On the evening of Wednesday, September 1, 2021, the remnants of Hurricane Ida reached New York. Although the storm had been reclassified as a post-tropical cyclone by that point, it smashed the City’s record for the most single-hour rainfall, caused widespread flooding and hundreds of millions of dollars of damage, and took the lives of 13 people within New York City. On September 5, 2021, President Joseph R. Biden, Jr. issued a major disaster declaration for the State of New York (4615-DR-NY). On March 22, 2022, the U.S. Department of Housing and Urban Development (HUD) announced that New York City will receive $187,973,000 in funding to support long-term recovery efforts following Hurricane Ida. This allocation was announced in the Allocations for Community Development Block Grant Disaster Recovery and Implementation of the CDBG-DR Consolidated Waivers and Alternative Requirements Federal Register Notice (Vol. 87, No. 100, 5/24/2022, 87 FR 31636) with funds made available through the Disaster Relief Supplemental Appropriations Act, 2022 (Public Law 117-43).

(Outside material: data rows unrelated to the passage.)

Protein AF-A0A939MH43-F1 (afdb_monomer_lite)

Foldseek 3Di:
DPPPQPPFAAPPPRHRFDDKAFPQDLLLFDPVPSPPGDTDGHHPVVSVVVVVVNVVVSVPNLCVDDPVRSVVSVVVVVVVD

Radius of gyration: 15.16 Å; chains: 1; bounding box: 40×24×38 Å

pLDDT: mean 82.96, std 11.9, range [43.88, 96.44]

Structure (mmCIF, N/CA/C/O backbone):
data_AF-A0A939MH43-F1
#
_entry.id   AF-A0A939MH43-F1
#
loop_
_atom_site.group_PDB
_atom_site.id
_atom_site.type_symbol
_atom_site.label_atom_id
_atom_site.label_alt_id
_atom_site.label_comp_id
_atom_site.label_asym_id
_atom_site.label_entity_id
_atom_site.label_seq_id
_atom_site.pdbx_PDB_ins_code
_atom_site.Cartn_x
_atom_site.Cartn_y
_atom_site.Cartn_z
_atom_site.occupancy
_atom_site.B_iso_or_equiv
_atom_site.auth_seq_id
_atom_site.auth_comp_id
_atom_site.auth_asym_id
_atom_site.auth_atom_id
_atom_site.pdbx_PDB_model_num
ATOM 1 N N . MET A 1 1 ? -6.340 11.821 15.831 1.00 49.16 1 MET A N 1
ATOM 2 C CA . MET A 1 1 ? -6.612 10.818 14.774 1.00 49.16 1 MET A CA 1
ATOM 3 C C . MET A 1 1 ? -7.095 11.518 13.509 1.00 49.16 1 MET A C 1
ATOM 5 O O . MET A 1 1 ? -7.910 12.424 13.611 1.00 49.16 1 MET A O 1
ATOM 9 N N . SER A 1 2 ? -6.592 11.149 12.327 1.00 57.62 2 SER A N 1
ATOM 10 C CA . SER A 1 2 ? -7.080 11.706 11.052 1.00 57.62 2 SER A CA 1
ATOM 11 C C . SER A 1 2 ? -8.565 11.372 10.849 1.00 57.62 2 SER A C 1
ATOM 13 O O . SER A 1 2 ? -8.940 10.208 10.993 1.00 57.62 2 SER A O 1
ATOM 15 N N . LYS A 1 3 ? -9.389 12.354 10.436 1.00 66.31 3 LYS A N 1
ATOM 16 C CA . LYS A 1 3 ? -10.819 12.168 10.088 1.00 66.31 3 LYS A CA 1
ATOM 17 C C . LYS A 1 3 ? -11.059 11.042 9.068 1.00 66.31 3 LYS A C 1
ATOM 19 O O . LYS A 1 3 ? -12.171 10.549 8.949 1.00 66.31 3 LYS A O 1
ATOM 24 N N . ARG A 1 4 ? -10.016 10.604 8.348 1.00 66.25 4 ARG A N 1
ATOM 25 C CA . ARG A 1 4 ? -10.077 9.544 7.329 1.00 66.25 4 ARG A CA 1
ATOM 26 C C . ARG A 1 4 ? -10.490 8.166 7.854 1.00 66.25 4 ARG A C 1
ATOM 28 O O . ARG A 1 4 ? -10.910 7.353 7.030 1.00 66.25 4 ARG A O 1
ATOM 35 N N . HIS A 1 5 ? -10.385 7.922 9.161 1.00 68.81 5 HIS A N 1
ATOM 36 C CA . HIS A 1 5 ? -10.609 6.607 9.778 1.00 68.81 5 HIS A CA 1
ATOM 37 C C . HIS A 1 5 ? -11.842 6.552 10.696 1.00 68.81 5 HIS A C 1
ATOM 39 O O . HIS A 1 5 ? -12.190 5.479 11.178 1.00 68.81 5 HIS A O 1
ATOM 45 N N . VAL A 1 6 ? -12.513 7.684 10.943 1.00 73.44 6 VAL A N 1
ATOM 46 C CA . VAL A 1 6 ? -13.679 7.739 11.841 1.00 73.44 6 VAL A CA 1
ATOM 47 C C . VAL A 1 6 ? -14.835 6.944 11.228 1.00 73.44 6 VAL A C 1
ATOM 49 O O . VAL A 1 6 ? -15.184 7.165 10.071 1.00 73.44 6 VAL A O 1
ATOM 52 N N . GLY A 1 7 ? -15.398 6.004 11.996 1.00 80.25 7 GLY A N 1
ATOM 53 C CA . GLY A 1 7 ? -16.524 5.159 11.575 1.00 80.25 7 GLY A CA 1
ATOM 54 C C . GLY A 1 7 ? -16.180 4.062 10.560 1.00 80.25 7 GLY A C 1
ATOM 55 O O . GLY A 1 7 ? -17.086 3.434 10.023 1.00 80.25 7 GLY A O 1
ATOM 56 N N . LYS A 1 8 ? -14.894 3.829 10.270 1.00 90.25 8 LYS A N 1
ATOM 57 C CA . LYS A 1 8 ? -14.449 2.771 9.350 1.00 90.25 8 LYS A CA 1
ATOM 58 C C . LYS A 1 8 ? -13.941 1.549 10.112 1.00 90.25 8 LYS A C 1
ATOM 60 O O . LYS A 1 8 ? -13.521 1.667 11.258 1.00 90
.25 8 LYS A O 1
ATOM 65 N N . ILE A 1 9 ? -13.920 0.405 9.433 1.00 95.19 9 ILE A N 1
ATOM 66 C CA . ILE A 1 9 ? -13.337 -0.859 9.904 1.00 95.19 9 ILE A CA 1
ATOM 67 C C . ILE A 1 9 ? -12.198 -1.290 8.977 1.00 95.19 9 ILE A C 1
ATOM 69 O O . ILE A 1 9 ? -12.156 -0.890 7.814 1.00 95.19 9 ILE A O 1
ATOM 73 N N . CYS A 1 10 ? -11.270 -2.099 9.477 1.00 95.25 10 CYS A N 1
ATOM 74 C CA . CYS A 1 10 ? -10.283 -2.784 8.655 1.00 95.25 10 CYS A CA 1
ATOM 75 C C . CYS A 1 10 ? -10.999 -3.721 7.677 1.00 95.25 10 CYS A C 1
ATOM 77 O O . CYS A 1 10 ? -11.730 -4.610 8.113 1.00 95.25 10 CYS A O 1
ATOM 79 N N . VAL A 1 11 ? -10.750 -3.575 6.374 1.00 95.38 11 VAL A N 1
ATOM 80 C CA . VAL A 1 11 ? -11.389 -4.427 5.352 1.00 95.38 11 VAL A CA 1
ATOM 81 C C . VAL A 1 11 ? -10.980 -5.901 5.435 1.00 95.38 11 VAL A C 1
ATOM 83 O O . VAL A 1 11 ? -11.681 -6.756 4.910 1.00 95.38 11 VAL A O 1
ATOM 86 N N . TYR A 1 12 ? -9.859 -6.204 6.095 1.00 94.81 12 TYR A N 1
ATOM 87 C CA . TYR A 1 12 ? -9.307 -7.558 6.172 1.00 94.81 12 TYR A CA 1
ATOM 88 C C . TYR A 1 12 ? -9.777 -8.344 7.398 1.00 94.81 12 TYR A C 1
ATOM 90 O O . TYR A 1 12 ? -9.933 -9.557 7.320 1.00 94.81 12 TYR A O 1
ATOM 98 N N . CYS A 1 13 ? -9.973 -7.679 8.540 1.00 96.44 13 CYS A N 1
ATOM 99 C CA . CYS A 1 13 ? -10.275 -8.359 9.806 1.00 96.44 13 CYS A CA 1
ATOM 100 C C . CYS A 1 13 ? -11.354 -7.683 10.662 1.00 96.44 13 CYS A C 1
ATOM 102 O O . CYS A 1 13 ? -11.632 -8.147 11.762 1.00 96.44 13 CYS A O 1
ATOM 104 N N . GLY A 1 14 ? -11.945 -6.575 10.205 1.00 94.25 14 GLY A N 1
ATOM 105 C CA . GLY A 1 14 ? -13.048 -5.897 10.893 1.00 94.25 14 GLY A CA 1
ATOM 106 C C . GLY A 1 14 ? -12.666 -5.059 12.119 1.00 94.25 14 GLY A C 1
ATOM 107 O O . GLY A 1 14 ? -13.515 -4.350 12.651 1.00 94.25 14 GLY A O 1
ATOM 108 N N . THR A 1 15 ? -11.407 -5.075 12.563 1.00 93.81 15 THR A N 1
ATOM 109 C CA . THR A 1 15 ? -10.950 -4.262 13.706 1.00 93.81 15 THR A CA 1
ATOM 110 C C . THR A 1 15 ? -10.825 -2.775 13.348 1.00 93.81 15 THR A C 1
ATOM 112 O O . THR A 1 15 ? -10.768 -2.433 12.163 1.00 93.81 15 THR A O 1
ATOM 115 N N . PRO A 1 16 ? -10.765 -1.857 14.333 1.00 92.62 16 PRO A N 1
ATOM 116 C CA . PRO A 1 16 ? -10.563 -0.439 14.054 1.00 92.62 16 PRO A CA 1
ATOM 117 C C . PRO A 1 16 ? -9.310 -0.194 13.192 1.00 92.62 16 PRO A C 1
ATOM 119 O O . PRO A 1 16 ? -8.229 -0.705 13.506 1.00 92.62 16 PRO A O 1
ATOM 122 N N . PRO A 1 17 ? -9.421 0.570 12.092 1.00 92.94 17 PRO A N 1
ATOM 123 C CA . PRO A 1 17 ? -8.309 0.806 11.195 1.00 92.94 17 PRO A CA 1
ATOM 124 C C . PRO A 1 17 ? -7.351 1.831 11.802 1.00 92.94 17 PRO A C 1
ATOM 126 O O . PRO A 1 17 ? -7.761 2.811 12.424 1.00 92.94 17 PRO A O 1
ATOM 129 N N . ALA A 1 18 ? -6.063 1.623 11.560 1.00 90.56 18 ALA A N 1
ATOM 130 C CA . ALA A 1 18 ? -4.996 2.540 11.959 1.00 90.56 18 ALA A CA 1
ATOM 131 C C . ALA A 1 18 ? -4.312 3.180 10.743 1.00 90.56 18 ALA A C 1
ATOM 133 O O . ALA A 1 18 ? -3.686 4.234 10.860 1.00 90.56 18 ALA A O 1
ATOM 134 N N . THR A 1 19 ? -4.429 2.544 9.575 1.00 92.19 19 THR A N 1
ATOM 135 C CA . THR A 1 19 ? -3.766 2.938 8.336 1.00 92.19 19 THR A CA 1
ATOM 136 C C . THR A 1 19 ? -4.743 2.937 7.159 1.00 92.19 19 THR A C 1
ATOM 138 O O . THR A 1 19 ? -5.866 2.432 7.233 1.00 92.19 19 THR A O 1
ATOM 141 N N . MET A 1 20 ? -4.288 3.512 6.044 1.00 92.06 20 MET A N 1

The storm’s sustained rainfall overwhelmed the City’s sewer system, which typically has the capacity to handle 1.75 inches of rain per hour. As a result, water accumulated in streets and cascaded into the subway system, cellars, and basements particularly in inland areas outside of the 100-year floodplain. Based on the City’s analysis of damaged properties, only 6.9% of Ida-impacted buildings are in the 100-year floodplain, and 13.7% are in the 500-year floodplain.

The City estimates approximately 33,500 buildings sustained damage, about 3.3% of all buildings in the city. While Ida’s impact was felt throughout all five boroughs, the storm was particularly impactful in the outer boroughs. The storm also had a disproportionate impact on residential properties.

While the severity of damage was lower than previous storms, such as Hurricane Sandy, the inland nature, the scale of the damage across the outer-boroughs, and the swiftness of the rainfall represent a dramatic shift in how the City responds to, and prepares for, severe weather events.